In the context of procurement, AI is a software solution that includes machine learning and smart algorithms aimed at resolving a specific task. AI automates and improves many time-consuming tasks, giving management additional insights based on extremely complex and large sets of data.
Types of Data Analytics
Data analytics is the practice of reviewing data to reduce cost and improve efficiency. The process involves collecting, cleansing, classifying and analysing spend data. It is one of the key tools used by procurement to identify savings opportunities, manage risks and optimise the organization’s buying power.
As illustrated in the diagram below, there are four types of data analytics, namely:
• Descriptive Analytics is the interpretation of historical data to understand what has happened. It includes finding out who spent how much, with whom, and on what product. Examples of descriptive analytics are reports that provide historical insights regarding the company’s purchases, production, operations, sales, finance, inventory and customers.
• Diagnostic Analytics focuses on why something happened. It could be broken down into a three-step process of first identifying anomalies in the data, then collecting data related to anomalies and finally explaining the anomalies using statistical techniques such as drill down, data discovery and data mining, to find relationships and trends. An example is how a company can use diagnostic analytics to understand the cause of overstocking or stockout.

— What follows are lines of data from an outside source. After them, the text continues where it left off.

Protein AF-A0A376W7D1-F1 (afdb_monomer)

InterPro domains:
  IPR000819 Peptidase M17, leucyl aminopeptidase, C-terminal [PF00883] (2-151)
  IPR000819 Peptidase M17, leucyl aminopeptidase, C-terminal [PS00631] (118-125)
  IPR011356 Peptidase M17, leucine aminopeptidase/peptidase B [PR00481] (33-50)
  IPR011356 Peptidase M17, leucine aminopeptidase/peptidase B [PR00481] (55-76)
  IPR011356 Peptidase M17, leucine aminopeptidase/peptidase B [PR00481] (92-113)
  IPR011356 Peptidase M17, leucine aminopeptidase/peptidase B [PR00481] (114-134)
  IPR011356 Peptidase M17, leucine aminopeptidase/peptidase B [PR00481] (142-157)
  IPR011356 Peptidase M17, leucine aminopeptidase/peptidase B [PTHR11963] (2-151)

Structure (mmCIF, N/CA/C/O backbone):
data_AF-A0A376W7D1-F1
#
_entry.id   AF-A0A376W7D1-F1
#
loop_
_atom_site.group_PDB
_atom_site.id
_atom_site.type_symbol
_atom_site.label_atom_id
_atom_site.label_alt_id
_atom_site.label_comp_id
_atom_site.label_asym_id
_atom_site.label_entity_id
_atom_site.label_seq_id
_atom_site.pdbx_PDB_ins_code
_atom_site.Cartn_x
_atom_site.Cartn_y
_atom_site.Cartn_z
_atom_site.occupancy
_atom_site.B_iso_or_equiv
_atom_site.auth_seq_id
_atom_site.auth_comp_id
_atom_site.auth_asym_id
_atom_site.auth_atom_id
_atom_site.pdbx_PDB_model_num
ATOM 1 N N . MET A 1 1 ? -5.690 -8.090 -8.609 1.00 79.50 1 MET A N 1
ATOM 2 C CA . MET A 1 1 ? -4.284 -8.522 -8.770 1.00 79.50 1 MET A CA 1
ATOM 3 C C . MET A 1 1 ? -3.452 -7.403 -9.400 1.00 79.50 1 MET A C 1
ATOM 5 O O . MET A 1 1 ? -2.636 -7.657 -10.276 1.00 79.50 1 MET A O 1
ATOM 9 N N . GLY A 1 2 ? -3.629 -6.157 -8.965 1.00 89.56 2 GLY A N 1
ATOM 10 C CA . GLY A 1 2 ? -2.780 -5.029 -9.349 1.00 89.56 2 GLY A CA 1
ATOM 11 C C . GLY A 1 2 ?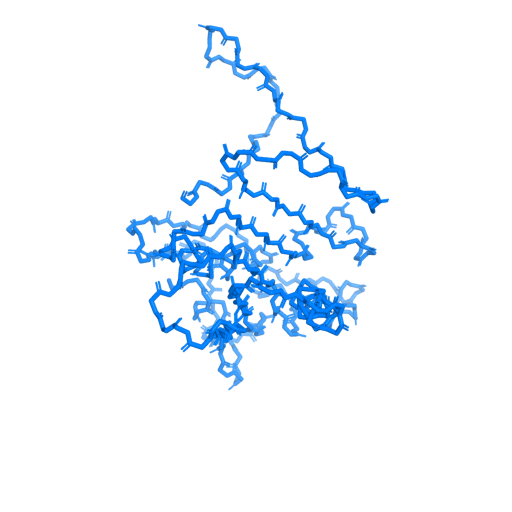 -1.461 -5.010 -8.578 1.00 89.56 2 GLY A C 1
ATOM 12 O O . GLY A 1 2 ? -0.408 -4.886 -9.191 1.00 89.56 2 GLY A O 1
ATOM 13 N N . LEU A 1 3 ? -1.495 -5.246 -7.265 1.00 94.12 3 LEU A N 1
ATOM 14 C CA . LEU A 1 3 ? -0.310 -5.242 -6.406 1.00 94.12 3 LEU A CA 1
ATOM 15 C C . LEU A 1 3 ? 0.728 -6.286 -6.835 1.00 94.12 3 LEU A C 1
ATOM 17 O O . LEU A 1 3 ? 1.898 -5.962 -7.021 1.00 94.12 3 LEU A O 1
ATOM 21 N N . HIS A 1 4 ? 0.286 -7.527 -7.044 1.00 95.19 4 HIS A N 1
ATOM 22 C CA . HIS A 1 4 ? 1.152 -8.593 -7.544 1.00 95.19 4 HIS A CA 1
ATOM 23 C C . HIS A 1 4 ? 1.711 -8.266 -8.935 1.00 95.19 4 HIS A C 1
ATOM 25 O O . HIS A 1 4 ? 2.898 -8.446 -9.180 1.00 95.19 4 HIS A O 1
ATOM 31 N N . THR A 1 5 ? 0.871 -7.761 -9.845 1.00 95.19 5 THR A N 1
ATOM 32 C CA . THR A 1 5 ? 1.295 -7.446 -11.218 1.00 95.19 5 THR A CA 1
ATOM 33 C C . THR A 1 5 ? 2.353 -6.347 -11.251 1.00 95.19 5 THR A C 1
ATOM 35 O O . THR A 1 5 ? 3.298 -6.458 -12.022 1.00 95.19 5 THR A O 1
ATOM 38 N N . VAL A 1 6 ? 2.235 -5.333 -10.392 1.00 94.81 6 VAL A N 1
ATOM 39 C CA . VAL A 1 6 ? 3.250 -4.282 -10.267 1.00 94.81 6 VAL A CA 1
ATOM 40 C C . VAL A 1 6 ? 4.538 -4.832 -9.651 1.00 94.81 6 VAL A C 1
ATOM 42 O O . VAL A 1 6 ? 5.613 -4.651 -10.210 1.00 94.81 6 VAL A O 1
ATOM 45 N N . GLY A 1 7 ? 4.433 -5.551 -8.529 1.00 95.00 7 GLY A N 1
ATOM 46 C CA . GLY A 1 7 ? 5.601 -5.979 -7.757 1.00 95.00 7 GLY A CA 1
ATOM 47 C C . GLY A 1 7 ? 6.352 -7.202 -8.283 1.00 95.00 7 GLY A C 1
ATOM 48 O O . GLY A 1 7 ? 7.494 -7.409 -7.885 1.00 95.00 7 GLY A O 1
ATOM 49 N N . ARG A 1 8 ? 5.773 -8.009 -9.186 1.00 94.25 8 ARG A N 1
ATOM 50 C CA . ARG A 1 8 ? 6.428 -9.229 -9.717 1.00 94.25 8 ARG A CA 1
ATOM 51 C C . ARG A 1 8 ? 7.721 -8.962 -10.500 1.00 94.25 8 ARG A C 1
ATOM 53 O O . ARG A 1 8 ? 8.429 -9.903 -10.844 1.00 94.25 8 ARG A O 1
ATOM 60 N N . GLY A 1 9 ? 7.988 -7.698 -10.837 1.00 91.62 9 GLY A N 1
ATOM 61 C CA . GLY A 1 9 ? 9.221 -7.275 -11.491 1.00 91.62 9 GLY A CA 1
ATOM 62 C C . GLY A 1 9 ? 10.430 -7.205 -10.550 1.00 91.62 9 GLY A C 1
ATOM 63 O O . GLY A 1 9 ? 11.554 -7.176 -11.045 1.00 91.62 9 GLY A O 1
ATOM 64 N N . SER A 1 10 ? 10.220 -7.193 -9.230 1.00 93.06 10 SER A N 1
ATOM 65 C CA . SER A 1 10 ? 11.274 -7.111 -8.210 1.00 93.06 10 SER A CA 1
ATOM 66 C C . SER A 1 10 ? 11.600 -8.478 -7.610 1.00 93.06 10 SER A C 1
ATOM 68 O O . SER A 1 10 ? 10.742 -9.354 -7.524 1.00 93.06 10 SER A O 1
ATOM 70 N N . GLU A 1 11 ? 12.835 -8.647 -7.133 1.00 93.81 11 GLU A N 1
ATOM 71 C CA . GLU A 1 11 ? 13.212 -9.783 -6.278 1.00 93.81 11 GLU A CA 1
ATOM 72 C C . GLU A 1 11 ? 12.505 -9.720 -4.915 1.00 93.81 11 GLU A C 1
ATOM 74 O O . GLU A 1 11 ? 12.260 -10.742 -4.270 1.00 93.81 11 GLU A O 1
ATOM 79 N N . ARG A 1 12 ? 12.138 -8.511 -4.470 1.00 93.88 12 ARG A N 1
ATOM 80 C CA . ARG A 1 12 ? 11.373 -8.299 -3.242 1.00 93.88 12 ARG A CA 1
ATOM 81 C C . ARG A 1 12 ? 9.898 -8.525 -3.543 1.00 93.88 12 ARG A C 1
ATOM 83 O O . ARG A 1 12 ? 9.288 -7.799 -4.324 1.00 93.88 12 ARG A O 1
ATOM 90 N N . SER A 1 13 ? 9.316 -9.524 -2.887 1.00 94.38 13 SER A N 1
ATOM 91 C CA . SER A 1 13 ? 7.901 -9.845 -3.070 1.00 94.38 13 SER A CA 1
ATOM 92 C C . SER A 1 13 ? 7.001 -8.678 -2.634 1.00 94.38 13 SER A C 1
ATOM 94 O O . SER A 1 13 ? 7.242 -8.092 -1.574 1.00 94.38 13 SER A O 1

• Predictive Analytics, as the term suggest, predicts what might happen based on insights from descriptive and diagnostic analytics. It incorporates statistical models and forecasting techniques to provide the company with actionable insights based on data, as well as to predict future trends. For example, predictive analytics is commonly used in demand forecasting. The accuracy of forecasting is highly dependent on the data quality and constancy of the situation.
• Prescriptive Analytics is the last phase of data analytics; it suggests the best strategy to take. Specific techniques used include optimization, simulation, game theory and decision-analysis methods. For example, predictive analytics is used to optimise production planning and inventory in the supply chain to ensure delivery of the right products at the right time, hence enhancing customer satisfaction.
AI in Spend Analytics
In procurement, spend analysis software with machine learning algorithms are widely used to improve and speed up processes such as automatic spend classification and vendor matching. For example, machine learning software can extract the procurement spend data from the system, classify them according to spend category (such as office supplies, software and packaging) and present the Category Spend Analysis data in the form of a pie chart or bar graph such as the one shown below.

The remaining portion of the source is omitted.